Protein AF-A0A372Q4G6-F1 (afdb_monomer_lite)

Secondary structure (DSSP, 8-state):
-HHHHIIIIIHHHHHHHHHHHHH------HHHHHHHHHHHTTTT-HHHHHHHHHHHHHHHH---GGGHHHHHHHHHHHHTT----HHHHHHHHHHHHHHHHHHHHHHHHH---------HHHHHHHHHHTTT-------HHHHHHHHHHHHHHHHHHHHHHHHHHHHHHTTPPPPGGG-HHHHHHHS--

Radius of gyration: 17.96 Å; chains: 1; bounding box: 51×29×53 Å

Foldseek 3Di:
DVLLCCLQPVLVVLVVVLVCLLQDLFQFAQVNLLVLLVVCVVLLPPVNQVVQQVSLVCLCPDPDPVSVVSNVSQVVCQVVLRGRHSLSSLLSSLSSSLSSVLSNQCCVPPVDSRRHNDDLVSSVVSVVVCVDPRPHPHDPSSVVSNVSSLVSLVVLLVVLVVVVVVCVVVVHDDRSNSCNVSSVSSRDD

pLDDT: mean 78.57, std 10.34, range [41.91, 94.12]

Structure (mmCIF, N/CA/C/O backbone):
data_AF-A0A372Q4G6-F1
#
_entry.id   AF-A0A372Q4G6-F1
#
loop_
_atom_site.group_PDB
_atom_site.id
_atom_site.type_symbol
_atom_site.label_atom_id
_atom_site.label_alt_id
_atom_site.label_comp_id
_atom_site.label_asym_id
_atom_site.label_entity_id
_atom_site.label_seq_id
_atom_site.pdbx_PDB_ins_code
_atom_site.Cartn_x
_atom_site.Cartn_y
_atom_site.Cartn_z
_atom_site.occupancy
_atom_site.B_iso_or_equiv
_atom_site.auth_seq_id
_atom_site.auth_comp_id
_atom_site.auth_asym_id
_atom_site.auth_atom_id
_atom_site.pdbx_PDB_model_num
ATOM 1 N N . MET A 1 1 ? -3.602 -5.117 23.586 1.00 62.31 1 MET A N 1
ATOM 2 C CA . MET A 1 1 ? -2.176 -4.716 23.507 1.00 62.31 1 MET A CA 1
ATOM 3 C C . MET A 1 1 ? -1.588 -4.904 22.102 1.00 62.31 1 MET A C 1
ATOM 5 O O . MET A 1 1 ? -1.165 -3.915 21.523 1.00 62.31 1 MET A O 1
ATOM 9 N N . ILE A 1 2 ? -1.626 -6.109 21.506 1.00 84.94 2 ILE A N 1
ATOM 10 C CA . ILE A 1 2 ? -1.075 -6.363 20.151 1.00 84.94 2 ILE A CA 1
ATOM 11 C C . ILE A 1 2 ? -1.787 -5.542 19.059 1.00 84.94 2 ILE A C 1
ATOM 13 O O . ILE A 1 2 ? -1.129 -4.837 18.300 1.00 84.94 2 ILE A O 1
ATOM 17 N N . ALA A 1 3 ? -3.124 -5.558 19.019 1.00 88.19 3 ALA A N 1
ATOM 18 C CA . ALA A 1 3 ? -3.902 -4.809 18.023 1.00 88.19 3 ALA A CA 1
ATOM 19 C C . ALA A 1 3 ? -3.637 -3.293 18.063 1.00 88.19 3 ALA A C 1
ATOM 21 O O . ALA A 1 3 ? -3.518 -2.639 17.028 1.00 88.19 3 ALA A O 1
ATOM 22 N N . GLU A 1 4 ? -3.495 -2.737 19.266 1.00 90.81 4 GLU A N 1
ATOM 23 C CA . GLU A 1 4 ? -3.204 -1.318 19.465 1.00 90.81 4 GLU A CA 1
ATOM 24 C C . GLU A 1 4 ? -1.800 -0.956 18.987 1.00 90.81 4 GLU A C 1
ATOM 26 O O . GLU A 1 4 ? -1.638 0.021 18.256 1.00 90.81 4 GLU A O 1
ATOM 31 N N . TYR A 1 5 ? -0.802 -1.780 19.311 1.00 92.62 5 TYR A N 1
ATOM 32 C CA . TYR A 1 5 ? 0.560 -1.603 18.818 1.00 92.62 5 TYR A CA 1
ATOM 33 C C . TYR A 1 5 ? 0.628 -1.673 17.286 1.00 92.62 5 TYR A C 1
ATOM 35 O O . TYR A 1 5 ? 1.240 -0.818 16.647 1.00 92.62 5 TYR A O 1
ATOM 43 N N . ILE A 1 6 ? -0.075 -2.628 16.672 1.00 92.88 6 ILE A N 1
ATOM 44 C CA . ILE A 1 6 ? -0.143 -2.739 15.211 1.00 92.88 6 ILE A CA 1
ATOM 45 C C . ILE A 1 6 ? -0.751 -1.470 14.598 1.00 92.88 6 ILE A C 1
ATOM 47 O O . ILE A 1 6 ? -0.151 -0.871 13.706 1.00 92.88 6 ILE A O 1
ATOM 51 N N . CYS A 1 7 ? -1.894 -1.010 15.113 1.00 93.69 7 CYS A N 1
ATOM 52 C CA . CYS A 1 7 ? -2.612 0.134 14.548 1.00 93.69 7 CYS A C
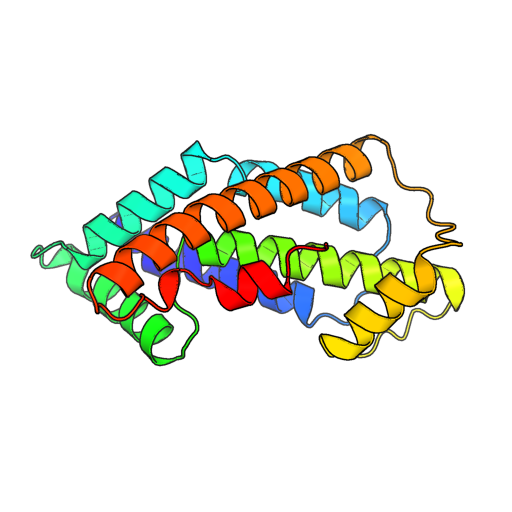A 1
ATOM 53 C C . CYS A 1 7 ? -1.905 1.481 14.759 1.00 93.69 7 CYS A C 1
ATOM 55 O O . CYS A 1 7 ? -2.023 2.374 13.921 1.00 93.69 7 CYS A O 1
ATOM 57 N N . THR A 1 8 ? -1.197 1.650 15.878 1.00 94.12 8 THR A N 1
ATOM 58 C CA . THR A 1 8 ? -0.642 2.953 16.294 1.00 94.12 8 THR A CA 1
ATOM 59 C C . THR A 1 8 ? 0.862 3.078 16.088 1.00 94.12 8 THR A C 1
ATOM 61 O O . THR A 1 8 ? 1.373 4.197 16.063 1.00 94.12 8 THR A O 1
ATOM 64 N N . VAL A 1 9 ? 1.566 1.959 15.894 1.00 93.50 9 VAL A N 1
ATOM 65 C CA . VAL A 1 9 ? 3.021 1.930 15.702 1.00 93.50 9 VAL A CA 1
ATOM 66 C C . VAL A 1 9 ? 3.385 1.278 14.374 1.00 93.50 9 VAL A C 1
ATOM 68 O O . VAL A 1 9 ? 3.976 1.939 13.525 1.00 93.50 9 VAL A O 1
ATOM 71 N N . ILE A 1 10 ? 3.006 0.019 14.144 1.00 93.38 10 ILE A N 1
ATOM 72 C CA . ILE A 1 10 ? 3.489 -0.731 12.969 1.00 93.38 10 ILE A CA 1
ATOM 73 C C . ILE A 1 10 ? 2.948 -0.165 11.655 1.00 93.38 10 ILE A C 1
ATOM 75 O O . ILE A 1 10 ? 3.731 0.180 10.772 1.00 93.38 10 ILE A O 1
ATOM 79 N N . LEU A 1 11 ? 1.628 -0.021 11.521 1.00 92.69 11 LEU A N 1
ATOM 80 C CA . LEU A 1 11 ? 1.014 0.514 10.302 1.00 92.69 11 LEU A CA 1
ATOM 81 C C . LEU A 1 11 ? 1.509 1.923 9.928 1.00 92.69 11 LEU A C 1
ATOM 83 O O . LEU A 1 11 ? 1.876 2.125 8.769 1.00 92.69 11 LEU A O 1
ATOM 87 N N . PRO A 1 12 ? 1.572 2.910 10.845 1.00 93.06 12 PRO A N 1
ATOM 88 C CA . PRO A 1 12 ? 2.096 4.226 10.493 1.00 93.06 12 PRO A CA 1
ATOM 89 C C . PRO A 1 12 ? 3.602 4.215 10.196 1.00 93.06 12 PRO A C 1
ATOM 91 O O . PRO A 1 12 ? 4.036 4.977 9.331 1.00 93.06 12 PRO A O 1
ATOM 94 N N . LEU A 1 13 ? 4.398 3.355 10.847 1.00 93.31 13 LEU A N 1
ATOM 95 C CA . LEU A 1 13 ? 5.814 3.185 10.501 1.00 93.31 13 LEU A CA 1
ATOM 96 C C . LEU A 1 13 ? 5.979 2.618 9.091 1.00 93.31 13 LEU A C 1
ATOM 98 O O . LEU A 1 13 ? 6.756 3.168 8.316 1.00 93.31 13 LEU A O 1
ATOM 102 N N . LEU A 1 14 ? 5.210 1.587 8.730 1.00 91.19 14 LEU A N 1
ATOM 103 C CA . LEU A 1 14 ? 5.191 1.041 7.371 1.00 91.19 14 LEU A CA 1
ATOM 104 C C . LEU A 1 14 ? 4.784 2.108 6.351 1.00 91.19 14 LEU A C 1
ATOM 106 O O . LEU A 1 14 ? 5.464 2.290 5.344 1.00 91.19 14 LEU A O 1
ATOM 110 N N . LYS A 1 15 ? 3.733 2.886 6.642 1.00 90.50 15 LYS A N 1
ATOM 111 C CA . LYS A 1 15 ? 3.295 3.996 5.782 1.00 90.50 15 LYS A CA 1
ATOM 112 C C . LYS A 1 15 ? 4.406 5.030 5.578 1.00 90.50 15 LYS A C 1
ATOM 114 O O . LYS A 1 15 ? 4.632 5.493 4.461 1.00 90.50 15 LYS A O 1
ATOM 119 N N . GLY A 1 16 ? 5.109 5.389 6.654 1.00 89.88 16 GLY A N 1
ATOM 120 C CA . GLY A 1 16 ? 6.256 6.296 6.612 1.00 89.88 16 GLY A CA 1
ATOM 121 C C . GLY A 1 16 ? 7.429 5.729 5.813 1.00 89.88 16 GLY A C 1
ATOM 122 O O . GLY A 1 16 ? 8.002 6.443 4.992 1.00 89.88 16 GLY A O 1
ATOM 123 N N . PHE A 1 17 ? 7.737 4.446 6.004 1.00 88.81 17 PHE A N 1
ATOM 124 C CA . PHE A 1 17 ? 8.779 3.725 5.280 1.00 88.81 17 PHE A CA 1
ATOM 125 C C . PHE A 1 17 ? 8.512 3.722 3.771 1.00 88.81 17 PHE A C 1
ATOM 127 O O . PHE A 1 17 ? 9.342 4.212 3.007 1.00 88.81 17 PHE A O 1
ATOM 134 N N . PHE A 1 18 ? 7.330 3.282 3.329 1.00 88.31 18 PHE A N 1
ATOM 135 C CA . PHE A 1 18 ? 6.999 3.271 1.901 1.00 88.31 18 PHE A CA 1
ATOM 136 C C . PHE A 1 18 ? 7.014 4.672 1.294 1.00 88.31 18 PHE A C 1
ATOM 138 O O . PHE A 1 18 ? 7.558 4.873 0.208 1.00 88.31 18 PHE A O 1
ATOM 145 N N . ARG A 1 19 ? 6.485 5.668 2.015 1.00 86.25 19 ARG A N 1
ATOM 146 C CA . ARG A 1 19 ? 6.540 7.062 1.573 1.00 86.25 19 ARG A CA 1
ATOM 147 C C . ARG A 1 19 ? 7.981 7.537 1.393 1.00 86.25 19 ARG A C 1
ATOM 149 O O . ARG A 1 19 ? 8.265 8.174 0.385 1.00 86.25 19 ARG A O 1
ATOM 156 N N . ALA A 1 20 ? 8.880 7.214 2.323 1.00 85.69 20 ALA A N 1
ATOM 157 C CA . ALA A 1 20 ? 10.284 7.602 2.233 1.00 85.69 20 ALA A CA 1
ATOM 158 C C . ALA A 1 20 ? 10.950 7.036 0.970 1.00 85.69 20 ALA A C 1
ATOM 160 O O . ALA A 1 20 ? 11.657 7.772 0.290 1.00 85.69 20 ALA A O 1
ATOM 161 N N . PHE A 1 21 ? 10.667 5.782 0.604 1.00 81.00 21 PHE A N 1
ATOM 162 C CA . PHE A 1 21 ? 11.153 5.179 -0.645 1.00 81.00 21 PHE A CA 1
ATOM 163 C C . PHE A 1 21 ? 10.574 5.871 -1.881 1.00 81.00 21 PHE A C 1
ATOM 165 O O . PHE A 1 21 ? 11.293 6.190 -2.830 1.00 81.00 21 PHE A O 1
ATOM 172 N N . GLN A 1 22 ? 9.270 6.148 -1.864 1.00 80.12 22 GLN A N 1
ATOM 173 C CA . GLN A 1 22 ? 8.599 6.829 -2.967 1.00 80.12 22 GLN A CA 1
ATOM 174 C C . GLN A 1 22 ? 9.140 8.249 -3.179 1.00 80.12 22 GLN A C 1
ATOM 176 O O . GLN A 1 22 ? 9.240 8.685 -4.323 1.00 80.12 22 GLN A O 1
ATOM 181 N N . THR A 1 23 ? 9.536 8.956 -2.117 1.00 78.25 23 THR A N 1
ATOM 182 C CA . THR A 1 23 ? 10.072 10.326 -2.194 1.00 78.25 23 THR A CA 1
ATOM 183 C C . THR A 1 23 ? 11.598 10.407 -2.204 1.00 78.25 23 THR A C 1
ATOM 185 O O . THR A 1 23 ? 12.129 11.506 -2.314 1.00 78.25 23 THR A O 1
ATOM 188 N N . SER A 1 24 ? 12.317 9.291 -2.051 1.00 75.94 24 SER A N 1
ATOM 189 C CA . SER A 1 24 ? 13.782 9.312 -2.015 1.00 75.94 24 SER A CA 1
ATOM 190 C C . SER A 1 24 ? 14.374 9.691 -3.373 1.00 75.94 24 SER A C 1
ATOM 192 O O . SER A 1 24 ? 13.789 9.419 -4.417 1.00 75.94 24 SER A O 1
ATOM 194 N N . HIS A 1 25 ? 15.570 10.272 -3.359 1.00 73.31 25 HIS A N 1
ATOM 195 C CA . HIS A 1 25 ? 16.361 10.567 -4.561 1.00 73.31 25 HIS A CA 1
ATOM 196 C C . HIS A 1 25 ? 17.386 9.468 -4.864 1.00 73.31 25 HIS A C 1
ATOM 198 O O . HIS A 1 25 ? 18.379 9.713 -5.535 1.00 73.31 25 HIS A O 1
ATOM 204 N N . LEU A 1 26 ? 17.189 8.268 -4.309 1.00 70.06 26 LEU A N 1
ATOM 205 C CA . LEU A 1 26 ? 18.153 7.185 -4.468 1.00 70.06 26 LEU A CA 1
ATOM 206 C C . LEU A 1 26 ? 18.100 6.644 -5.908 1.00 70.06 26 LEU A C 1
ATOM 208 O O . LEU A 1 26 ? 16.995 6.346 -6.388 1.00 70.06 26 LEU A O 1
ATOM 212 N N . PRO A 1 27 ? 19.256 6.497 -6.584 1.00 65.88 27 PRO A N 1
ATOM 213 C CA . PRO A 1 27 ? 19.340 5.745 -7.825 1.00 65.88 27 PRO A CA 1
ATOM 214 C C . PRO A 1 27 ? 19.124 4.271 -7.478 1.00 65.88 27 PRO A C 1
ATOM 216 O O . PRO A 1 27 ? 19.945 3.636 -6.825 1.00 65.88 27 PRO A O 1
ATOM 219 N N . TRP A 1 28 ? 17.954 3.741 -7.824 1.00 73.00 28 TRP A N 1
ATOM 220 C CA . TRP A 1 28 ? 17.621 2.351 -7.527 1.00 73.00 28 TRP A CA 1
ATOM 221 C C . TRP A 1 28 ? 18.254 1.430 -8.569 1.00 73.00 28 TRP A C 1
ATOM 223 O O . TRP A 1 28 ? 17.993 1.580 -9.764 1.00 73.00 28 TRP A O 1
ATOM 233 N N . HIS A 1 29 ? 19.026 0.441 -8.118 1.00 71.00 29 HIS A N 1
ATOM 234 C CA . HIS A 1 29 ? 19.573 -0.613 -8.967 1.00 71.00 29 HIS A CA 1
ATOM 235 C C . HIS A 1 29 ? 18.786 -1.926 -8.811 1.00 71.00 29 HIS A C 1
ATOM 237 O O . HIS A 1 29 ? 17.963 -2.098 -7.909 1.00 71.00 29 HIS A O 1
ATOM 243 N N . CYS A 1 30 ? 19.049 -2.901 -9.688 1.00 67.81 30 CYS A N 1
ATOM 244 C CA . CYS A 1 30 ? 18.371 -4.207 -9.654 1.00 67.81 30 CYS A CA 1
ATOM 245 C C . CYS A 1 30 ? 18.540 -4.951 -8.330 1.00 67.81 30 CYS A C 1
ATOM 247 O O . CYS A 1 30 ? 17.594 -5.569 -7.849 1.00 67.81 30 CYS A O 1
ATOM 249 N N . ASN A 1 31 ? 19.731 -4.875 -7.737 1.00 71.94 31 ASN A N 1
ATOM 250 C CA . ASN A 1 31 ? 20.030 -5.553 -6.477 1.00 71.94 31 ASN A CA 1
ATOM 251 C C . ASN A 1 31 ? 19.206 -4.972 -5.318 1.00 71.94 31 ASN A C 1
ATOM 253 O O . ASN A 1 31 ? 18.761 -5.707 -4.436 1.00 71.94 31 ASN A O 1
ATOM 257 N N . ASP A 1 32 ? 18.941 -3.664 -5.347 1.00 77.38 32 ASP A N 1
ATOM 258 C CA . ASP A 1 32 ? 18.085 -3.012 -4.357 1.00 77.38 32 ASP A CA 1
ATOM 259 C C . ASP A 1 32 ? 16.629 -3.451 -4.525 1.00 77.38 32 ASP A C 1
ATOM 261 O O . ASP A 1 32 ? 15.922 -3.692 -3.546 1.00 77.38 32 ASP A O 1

◆ ◆ ◆ ◆ ◆ ◆ ◆

= Your instructions =
For the lines from the one containing "ATOM 221 C C" through the end of the listing above, output each exactly and leave out the rest.

= Solution to this problem =
ATOM 221 C C . TRP A 1 28 ? 18.254 1.430 -8.569 1.00 73.00 28 TRP A C 1
ATOM 223 O O . TRP A 1 28 ? 17.993 1.580 -9.764 1.00 73.00 28 TRP A O 1
ATOM 233 N N . HIS A 1 29 ? 19.026 0.441 -8.118 1.00 71.00 29 HIS A N 1
ATOM 234 C CA . HIS A 1 29 ? 19.573 -0.613 -8.967 1.00 71.00 29 HIS A CA 1
ATOM 235 C C . HIS A 1 29 ? 18.786 -1.926 -8.811 1.00 71.00 29 HIS A C 1
ATOM 237 O O . HIS A 1 29 ? 17.963 -2.098 -7.909 1.00 71.00 29 HIS A O 1
ATOM 243 N N . CYS A 1 30 ? 19.049 -2.901 -9.688 1.00 67.81 30 CYS A N 1
ATOM 244 C CA . CYS A 1 30 ? 18.371 -4.207 -9.654 1.00 67.81 30 CYS A CA 1
ATOM 245 C C . CYS A 1 30 ? 18.540 -4.951 -8.330 1.00 67.81 30 CYS A C 1
ATOM 247 O O . CYS A 1 30 ? 17.594 -5.569 -7.849 1.00 67.81 30 CYS A O 1
ATOM 249 N N . ASN A 1 31 ? 19.731 -4.875 -7.737 1.00 71.94 31 ASN A N 1
ATOM 250 C CA . ASN A 1 31 ? 20.030 -5.553 -6.477 1.00 71.94 31 ASN A CA 1
ATOM 251 C C . ASN A 1 31 ? 19.206 -4.972 -5.318 1.00 71.94 31 ASN A C 1
ATOM 253 O O . ASN A 1 31 ? 18.761 -5.707 -4.436 1.00 71.94 31 ASN A O 1
ATOM 257 N N . ASP A 1 32 ? 18.941 -3.664 -5.347 1.00 77.38 32 ASP A N 1
ATOM 258 C CA . ASP A 1 32 ? 18.085 -3.012 -4.357 1.00 77.38 32 ASP A CA 1
ATOM 259 C C . ASP A 1 32 ? 16.629 -3.451 -4.525 1.00 77.38 32 ASP A C 1
ATOM 261 O O . ASP A 1 32 ? 15.922 -3.692 -3.546 1.00 77.38 32 ASP A O 1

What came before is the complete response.